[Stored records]
↓↓↓

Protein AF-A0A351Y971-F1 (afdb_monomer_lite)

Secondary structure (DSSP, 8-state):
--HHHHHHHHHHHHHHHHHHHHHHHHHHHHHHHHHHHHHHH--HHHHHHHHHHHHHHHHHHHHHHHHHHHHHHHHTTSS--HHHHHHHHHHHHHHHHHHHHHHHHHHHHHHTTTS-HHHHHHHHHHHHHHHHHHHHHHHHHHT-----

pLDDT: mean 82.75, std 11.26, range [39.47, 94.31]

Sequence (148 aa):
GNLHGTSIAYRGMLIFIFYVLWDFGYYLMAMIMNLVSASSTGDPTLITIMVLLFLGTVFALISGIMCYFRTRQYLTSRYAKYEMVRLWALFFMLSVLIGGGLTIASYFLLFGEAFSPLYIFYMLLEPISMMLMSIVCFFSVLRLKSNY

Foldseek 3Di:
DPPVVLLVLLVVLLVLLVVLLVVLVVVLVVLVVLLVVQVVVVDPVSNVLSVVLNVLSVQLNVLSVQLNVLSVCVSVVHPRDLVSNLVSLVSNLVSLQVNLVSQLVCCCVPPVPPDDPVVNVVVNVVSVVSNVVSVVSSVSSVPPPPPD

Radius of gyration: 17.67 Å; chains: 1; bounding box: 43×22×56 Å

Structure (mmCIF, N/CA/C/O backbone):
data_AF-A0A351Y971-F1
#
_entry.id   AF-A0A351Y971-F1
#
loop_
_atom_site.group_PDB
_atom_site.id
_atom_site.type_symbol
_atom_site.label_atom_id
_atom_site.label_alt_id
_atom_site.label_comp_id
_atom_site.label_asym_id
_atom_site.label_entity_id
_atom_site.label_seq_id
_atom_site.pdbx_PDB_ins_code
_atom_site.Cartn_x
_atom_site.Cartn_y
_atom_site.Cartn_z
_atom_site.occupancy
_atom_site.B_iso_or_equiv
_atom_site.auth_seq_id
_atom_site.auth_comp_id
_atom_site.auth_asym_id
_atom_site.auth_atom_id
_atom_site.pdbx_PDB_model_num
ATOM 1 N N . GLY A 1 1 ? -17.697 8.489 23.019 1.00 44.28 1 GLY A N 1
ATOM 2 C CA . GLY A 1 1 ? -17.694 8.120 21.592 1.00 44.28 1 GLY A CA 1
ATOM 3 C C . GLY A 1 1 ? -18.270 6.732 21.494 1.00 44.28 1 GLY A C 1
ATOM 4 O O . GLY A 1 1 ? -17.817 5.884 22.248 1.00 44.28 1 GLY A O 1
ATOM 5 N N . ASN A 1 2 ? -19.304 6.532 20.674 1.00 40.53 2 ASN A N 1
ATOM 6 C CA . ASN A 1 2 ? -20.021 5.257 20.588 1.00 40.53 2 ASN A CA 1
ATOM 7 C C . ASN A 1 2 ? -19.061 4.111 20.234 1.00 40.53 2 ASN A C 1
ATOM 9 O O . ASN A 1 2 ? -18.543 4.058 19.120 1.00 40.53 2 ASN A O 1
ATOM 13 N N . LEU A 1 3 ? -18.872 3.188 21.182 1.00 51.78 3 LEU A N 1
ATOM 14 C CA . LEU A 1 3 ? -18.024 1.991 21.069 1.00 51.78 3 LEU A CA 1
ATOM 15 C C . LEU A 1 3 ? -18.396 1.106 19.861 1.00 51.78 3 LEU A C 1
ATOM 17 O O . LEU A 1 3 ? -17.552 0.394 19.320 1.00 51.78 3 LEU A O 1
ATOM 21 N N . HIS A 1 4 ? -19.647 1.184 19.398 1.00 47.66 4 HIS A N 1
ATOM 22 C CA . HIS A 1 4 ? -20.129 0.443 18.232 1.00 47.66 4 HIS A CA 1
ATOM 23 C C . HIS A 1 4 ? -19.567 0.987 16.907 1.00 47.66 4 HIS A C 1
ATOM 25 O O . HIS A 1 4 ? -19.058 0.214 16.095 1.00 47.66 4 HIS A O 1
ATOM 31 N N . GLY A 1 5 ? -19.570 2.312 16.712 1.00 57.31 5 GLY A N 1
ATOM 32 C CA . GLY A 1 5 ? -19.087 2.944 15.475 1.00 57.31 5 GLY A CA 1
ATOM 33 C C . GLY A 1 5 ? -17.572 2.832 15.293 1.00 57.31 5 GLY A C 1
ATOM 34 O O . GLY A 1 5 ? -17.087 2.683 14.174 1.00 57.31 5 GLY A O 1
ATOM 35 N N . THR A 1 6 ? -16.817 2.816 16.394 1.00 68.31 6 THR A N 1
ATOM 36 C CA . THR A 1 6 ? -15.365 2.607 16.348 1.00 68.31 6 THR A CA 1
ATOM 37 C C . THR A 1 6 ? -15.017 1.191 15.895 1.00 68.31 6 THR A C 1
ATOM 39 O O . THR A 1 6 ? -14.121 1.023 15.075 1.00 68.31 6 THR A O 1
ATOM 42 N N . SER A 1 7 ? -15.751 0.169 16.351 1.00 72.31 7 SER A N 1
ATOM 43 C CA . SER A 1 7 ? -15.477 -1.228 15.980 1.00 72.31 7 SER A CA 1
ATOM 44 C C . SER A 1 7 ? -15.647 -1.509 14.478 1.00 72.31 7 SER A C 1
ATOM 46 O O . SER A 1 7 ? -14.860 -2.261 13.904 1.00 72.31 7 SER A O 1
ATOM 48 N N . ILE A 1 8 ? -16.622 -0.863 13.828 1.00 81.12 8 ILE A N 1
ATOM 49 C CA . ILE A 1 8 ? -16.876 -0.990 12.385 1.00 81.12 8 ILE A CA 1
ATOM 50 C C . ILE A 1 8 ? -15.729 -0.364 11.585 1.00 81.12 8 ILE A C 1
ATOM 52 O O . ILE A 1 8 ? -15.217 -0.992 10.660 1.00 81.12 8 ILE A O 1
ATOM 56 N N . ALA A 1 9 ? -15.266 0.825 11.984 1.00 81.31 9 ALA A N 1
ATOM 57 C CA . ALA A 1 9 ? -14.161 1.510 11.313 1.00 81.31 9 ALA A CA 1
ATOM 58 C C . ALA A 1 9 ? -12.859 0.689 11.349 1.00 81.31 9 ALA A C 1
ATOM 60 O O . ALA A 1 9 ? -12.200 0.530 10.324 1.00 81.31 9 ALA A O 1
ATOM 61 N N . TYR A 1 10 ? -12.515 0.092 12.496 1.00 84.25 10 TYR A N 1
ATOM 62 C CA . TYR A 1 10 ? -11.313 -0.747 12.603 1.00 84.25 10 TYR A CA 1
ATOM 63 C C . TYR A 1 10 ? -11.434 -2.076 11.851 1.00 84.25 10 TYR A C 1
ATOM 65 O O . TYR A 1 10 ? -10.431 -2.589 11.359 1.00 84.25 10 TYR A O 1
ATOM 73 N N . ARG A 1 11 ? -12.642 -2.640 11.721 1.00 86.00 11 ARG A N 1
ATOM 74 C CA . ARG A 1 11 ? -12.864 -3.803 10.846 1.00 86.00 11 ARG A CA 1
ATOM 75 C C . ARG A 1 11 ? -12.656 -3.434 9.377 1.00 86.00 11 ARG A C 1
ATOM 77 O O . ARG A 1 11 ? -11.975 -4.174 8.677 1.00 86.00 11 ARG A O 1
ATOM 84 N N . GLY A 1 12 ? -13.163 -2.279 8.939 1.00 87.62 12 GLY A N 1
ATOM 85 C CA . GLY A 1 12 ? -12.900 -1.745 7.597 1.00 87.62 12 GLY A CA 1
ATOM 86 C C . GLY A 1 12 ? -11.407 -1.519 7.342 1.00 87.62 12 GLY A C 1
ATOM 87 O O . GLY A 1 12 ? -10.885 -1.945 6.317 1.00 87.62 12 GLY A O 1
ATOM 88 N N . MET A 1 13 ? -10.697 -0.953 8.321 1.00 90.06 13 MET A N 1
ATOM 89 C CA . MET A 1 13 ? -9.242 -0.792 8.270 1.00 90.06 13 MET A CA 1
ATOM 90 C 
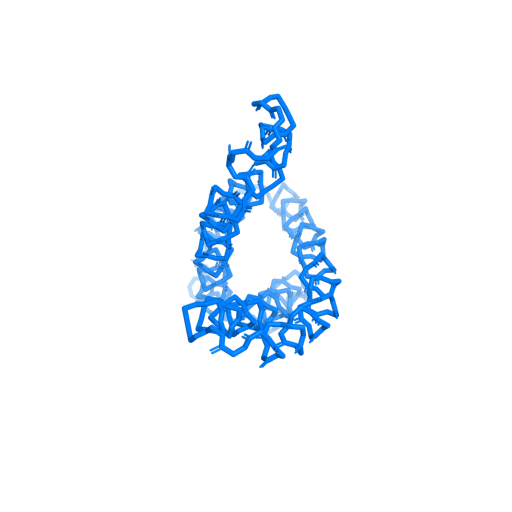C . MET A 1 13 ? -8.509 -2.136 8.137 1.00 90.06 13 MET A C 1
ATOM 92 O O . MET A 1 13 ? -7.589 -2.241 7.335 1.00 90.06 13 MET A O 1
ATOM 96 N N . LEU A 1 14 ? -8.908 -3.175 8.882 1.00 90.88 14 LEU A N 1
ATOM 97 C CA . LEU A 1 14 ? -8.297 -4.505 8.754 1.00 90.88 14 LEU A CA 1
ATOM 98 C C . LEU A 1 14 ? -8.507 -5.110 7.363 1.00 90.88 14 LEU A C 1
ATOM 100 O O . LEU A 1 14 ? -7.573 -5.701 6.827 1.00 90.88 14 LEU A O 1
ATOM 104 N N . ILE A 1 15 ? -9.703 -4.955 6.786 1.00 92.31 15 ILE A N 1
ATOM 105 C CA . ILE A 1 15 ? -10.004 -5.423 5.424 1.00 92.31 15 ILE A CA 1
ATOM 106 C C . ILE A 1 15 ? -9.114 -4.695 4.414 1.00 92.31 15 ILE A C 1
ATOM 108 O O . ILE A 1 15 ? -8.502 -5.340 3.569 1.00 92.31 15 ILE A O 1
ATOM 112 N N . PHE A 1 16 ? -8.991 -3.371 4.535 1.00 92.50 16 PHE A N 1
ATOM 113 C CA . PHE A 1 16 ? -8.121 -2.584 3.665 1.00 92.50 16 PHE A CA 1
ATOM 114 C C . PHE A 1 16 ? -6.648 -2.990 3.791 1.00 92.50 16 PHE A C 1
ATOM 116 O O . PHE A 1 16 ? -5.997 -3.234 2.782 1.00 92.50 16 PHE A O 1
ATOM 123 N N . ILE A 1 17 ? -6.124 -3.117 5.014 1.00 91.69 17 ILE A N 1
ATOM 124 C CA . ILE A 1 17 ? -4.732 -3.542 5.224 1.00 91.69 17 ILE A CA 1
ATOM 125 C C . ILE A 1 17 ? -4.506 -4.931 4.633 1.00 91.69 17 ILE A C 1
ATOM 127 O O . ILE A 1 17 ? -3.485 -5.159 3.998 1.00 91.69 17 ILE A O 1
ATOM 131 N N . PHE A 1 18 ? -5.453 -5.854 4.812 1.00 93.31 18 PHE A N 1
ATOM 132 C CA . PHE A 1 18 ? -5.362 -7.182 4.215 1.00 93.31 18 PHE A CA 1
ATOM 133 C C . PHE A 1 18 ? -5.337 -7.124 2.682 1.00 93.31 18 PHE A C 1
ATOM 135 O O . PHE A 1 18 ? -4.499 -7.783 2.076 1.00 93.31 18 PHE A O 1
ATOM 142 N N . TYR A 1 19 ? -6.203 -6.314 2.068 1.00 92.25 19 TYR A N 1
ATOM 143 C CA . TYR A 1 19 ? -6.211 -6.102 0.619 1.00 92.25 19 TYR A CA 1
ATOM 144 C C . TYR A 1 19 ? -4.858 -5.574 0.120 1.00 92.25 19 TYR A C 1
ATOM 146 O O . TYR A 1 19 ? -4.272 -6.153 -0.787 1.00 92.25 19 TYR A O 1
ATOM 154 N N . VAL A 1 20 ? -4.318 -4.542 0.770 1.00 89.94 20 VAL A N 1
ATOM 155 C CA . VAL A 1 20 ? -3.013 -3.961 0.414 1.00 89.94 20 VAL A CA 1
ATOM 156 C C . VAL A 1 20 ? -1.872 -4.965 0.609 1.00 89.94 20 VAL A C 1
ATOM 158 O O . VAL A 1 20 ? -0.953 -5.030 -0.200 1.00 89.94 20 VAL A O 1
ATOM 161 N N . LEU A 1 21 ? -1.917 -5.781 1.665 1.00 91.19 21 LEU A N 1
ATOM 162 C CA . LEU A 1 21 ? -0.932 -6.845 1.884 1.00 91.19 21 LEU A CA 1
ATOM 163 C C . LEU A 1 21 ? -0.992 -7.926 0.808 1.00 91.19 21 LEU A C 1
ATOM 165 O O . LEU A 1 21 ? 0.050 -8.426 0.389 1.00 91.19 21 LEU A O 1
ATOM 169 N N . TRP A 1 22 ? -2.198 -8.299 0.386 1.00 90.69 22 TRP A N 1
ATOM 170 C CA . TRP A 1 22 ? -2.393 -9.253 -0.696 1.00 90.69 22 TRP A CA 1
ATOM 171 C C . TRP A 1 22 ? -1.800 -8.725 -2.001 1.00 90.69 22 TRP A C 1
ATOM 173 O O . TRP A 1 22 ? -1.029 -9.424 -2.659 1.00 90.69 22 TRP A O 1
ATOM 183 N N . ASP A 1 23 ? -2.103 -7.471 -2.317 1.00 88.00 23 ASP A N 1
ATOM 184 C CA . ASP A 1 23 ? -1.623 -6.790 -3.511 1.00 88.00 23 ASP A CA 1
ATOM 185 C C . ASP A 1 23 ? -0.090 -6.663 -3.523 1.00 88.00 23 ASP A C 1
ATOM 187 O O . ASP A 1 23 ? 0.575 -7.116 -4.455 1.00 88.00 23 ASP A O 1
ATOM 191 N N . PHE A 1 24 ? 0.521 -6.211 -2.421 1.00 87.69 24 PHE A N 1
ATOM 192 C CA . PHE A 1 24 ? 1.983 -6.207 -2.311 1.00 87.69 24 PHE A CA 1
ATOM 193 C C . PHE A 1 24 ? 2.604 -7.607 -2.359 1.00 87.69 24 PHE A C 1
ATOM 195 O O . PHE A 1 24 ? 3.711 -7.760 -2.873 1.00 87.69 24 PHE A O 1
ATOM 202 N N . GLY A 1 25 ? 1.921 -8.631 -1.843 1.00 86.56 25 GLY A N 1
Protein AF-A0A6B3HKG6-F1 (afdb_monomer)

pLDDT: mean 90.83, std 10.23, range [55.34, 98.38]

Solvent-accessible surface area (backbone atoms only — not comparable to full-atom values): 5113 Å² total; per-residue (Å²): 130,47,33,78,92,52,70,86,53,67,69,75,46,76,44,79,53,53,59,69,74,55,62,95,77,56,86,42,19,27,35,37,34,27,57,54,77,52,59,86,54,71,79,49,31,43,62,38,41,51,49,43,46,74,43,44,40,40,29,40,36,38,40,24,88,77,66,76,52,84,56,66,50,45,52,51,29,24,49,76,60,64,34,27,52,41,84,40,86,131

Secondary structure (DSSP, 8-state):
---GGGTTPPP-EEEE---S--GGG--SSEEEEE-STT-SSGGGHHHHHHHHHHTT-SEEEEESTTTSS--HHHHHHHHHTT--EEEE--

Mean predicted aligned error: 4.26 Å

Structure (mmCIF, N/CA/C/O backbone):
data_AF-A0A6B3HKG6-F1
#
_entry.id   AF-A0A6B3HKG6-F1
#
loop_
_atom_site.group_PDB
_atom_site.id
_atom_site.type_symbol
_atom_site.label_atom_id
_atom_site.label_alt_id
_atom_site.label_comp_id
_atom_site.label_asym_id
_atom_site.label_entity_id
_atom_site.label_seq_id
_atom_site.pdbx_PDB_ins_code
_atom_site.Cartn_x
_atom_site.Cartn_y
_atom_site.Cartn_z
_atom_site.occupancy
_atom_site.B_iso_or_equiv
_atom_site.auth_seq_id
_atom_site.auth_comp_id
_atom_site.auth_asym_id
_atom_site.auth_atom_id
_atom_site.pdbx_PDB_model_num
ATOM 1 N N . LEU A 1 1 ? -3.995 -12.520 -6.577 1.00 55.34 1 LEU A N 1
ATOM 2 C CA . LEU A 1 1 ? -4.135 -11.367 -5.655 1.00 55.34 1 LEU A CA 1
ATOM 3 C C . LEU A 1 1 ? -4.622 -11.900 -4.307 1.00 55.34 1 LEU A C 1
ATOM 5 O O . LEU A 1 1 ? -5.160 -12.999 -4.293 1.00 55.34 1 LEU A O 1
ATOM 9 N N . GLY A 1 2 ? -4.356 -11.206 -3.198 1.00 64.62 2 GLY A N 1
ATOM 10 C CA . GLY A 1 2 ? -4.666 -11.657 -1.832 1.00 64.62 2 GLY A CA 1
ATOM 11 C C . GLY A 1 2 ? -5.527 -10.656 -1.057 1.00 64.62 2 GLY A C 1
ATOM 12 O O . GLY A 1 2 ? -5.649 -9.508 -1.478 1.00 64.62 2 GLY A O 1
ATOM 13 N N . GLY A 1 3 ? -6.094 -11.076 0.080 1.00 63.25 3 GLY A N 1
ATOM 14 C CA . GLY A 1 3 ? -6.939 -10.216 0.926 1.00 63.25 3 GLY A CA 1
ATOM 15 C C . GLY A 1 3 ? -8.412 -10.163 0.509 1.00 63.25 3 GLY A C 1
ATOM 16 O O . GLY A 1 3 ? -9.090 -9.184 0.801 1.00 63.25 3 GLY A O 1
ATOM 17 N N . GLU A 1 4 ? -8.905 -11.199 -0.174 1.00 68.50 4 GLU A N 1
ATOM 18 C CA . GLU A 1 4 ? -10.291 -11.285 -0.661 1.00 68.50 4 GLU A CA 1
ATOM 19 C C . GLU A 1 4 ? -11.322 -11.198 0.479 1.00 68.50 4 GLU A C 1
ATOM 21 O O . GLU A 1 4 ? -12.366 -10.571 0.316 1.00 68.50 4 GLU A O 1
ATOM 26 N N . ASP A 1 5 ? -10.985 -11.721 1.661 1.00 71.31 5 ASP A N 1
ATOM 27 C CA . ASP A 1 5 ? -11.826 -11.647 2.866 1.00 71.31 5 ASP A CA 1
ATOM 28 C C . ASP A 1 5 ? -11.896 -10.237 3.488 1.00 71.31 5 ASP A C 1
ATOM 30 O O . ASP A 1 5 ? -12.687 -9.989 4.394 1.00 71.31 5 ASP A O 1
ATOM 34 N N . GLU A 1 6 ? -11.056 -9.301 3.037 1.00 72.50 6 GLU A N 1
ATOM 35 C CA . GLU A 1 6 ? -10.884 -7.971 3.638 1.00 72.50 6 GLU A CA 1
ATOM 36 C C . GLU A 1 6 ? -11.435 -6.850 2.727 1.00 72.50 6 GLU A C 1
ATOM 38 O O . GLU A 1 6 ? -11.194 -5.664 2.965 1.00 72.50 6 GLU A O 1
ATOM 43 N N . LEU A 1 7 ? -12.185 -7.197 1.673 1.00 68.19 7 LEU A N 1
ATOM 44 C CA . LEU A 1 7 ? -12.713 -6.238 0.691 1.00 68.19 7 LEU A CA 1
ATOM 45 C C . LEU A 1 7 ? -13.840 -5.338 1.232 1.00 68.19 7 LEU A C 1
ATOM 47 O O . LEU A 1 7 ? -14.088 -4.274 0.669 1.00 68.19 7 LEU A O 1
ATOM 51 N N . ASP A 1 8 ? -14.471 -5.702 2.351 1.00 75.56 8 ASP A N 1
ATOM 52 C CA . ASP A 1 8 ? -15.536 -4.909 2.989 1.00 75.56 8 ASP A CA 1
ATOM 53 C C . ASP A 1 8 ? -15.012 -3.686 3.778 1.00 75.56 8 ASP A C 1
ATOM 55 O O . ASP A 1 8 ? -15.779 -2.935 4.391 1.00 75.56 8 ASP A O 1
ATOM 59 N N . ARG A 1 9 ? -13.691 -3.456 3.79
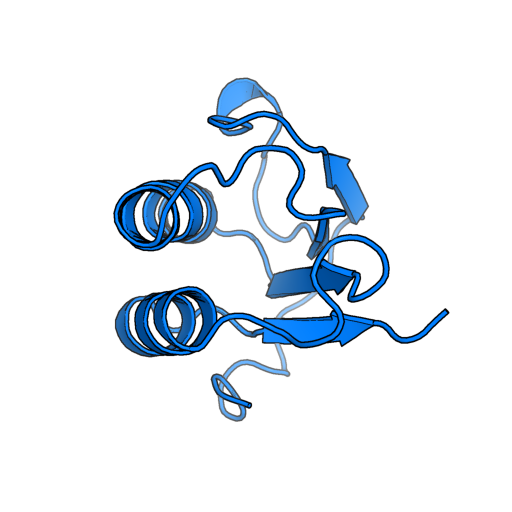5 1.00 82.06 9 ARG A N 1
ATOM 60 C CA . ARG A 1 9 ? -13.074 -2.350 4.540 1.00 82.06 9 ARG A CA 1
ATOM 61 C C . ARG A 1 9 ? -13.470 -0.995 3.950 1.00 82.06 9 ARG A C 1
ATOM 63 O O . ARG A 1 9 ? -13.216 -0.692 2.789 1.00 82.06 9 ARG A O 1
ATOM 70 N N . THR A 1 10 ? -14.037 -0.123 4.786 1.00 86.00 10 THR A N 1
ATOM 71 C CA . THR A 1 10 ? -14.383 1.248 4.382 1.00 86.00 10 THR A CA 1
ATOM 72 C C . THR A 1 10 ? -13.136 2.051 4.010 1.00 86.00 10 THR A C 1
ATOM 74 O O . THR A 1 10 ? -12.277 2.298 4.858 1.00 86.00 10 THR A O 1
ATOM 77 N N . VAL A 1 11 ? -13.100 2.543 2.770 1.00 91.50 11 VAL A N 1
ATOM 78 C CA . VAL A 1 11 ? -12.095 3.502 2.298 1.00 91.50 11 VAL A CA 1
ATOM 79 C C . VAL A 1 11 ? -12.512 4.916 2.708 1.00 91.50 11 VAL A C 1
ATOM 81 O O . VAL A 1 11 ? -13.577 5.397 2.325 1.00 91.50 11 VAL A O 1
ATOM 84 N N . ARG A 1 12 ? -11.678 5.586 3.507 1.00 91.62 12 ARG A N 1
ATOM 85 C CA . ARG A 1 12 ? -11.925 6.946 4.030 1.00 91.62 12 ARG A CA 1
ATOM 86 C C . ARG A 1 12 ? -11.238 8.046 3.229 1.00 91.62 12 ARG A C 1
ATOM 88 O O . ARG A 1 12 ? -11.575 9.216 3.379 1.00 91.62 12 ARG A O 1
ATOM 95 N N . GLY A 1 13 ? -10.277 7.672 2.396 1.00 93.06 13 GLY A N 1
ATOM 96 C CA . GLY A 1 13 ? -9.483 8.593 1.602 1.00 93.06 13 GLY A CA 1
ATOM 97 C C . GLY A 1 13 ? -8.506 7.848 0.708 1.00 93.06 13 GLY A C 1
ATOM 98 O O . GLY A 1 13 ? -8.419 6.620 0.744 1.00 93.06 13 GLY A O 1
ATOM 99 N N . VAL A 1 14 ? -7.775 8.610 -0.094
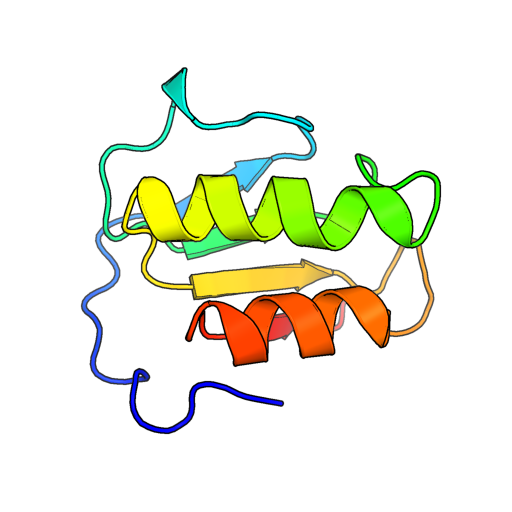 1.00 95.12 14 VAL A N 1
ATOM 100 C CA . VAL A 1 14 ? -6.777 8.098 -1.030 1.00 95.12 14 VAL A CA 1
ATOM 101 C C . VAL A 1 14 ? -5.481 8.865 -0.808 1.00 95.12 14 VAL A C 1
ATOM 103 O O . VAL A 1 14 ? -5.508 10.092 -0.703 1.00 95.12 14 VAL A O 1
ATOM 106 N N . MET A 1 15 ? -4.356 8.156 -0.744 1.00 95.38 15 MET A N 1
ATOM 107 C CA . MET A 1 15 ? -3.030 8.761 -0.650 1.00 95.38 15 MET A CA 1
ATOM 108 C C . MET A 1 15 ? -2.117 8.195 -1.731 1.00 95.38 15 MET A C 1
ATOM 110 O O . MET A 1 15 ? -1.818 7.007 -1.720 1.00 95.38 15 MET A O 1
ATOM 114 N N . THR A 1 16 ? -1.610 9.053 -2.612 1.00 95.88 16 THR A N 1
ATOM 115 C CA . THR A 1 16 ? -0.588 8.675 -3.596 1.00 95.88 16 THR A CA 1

↑↑↑

Problem to solve -> Your answer should consist of the lines above between those holding "ATOM 87 O O" and "ATOM 108 O O", inclusive, reproduced word for word and without pictures.

Response to this exercise ->
ATOM 87 O O . GLY A 1 12 ? -10.885 -1.945 6.317 1.00 87.62 12 GLY A O 1
ATOM 88 N N . MET A 1 13 ? -10.697 -0.953 8.321 1.00 90.06 13 MET A N 1
ATOM 89 C CA . MET A 1 13 ? -9.242 -0.792 8.270 1.00 90.06 13 MET A CA 1
ATOM 90 C 
C . MET A 1 13 ? -8.509 -2.136 8.137 1.00 90.06 13 MET A C 1
ATOM 92 O O . MET A 1 13 ? -7.589 -2.241 7.335 1.00 90.06 13 MET A O 1
ATOM 96 N N . LEU A 1 14 ? -8.908 -3.175 8.882 1.00 90.88 14 LEU A N 1
ATOM 97 C CA . LEU A 1 14 ? -8.297 -4.505 8.754 1.00 90.88 14 LEU A CA 1
ATOM 98 C C . LEU A 1 14 ? -8.507 -5.110 7.363 1.00 90.88 14 LEU A C 1
ATOM 100 O O . LEU A 1 14 ? -7.573 -5.701 6.827 1.00 90.88 14 LEU A O 1
ATOM 104 N N . ILE A 1 15 ? -9.703 -4.955 6.786 1.00 92.31 15 ILE A N 1
ATOM 105 C CA . ILE A 1 15 ? -10.004 -5.423 5.424 1.00 92.31 15 ILE A CA 1
ATOM 106 C C . ILE A 1 15 ? -9.114 -4.695 4.414 1.00 92.31 15 ILE A C 1
ATOM 108 O O . ILE A 1 15 ? -8.502 -5.340 3.569 1.00 92.31 15 ILE A O 1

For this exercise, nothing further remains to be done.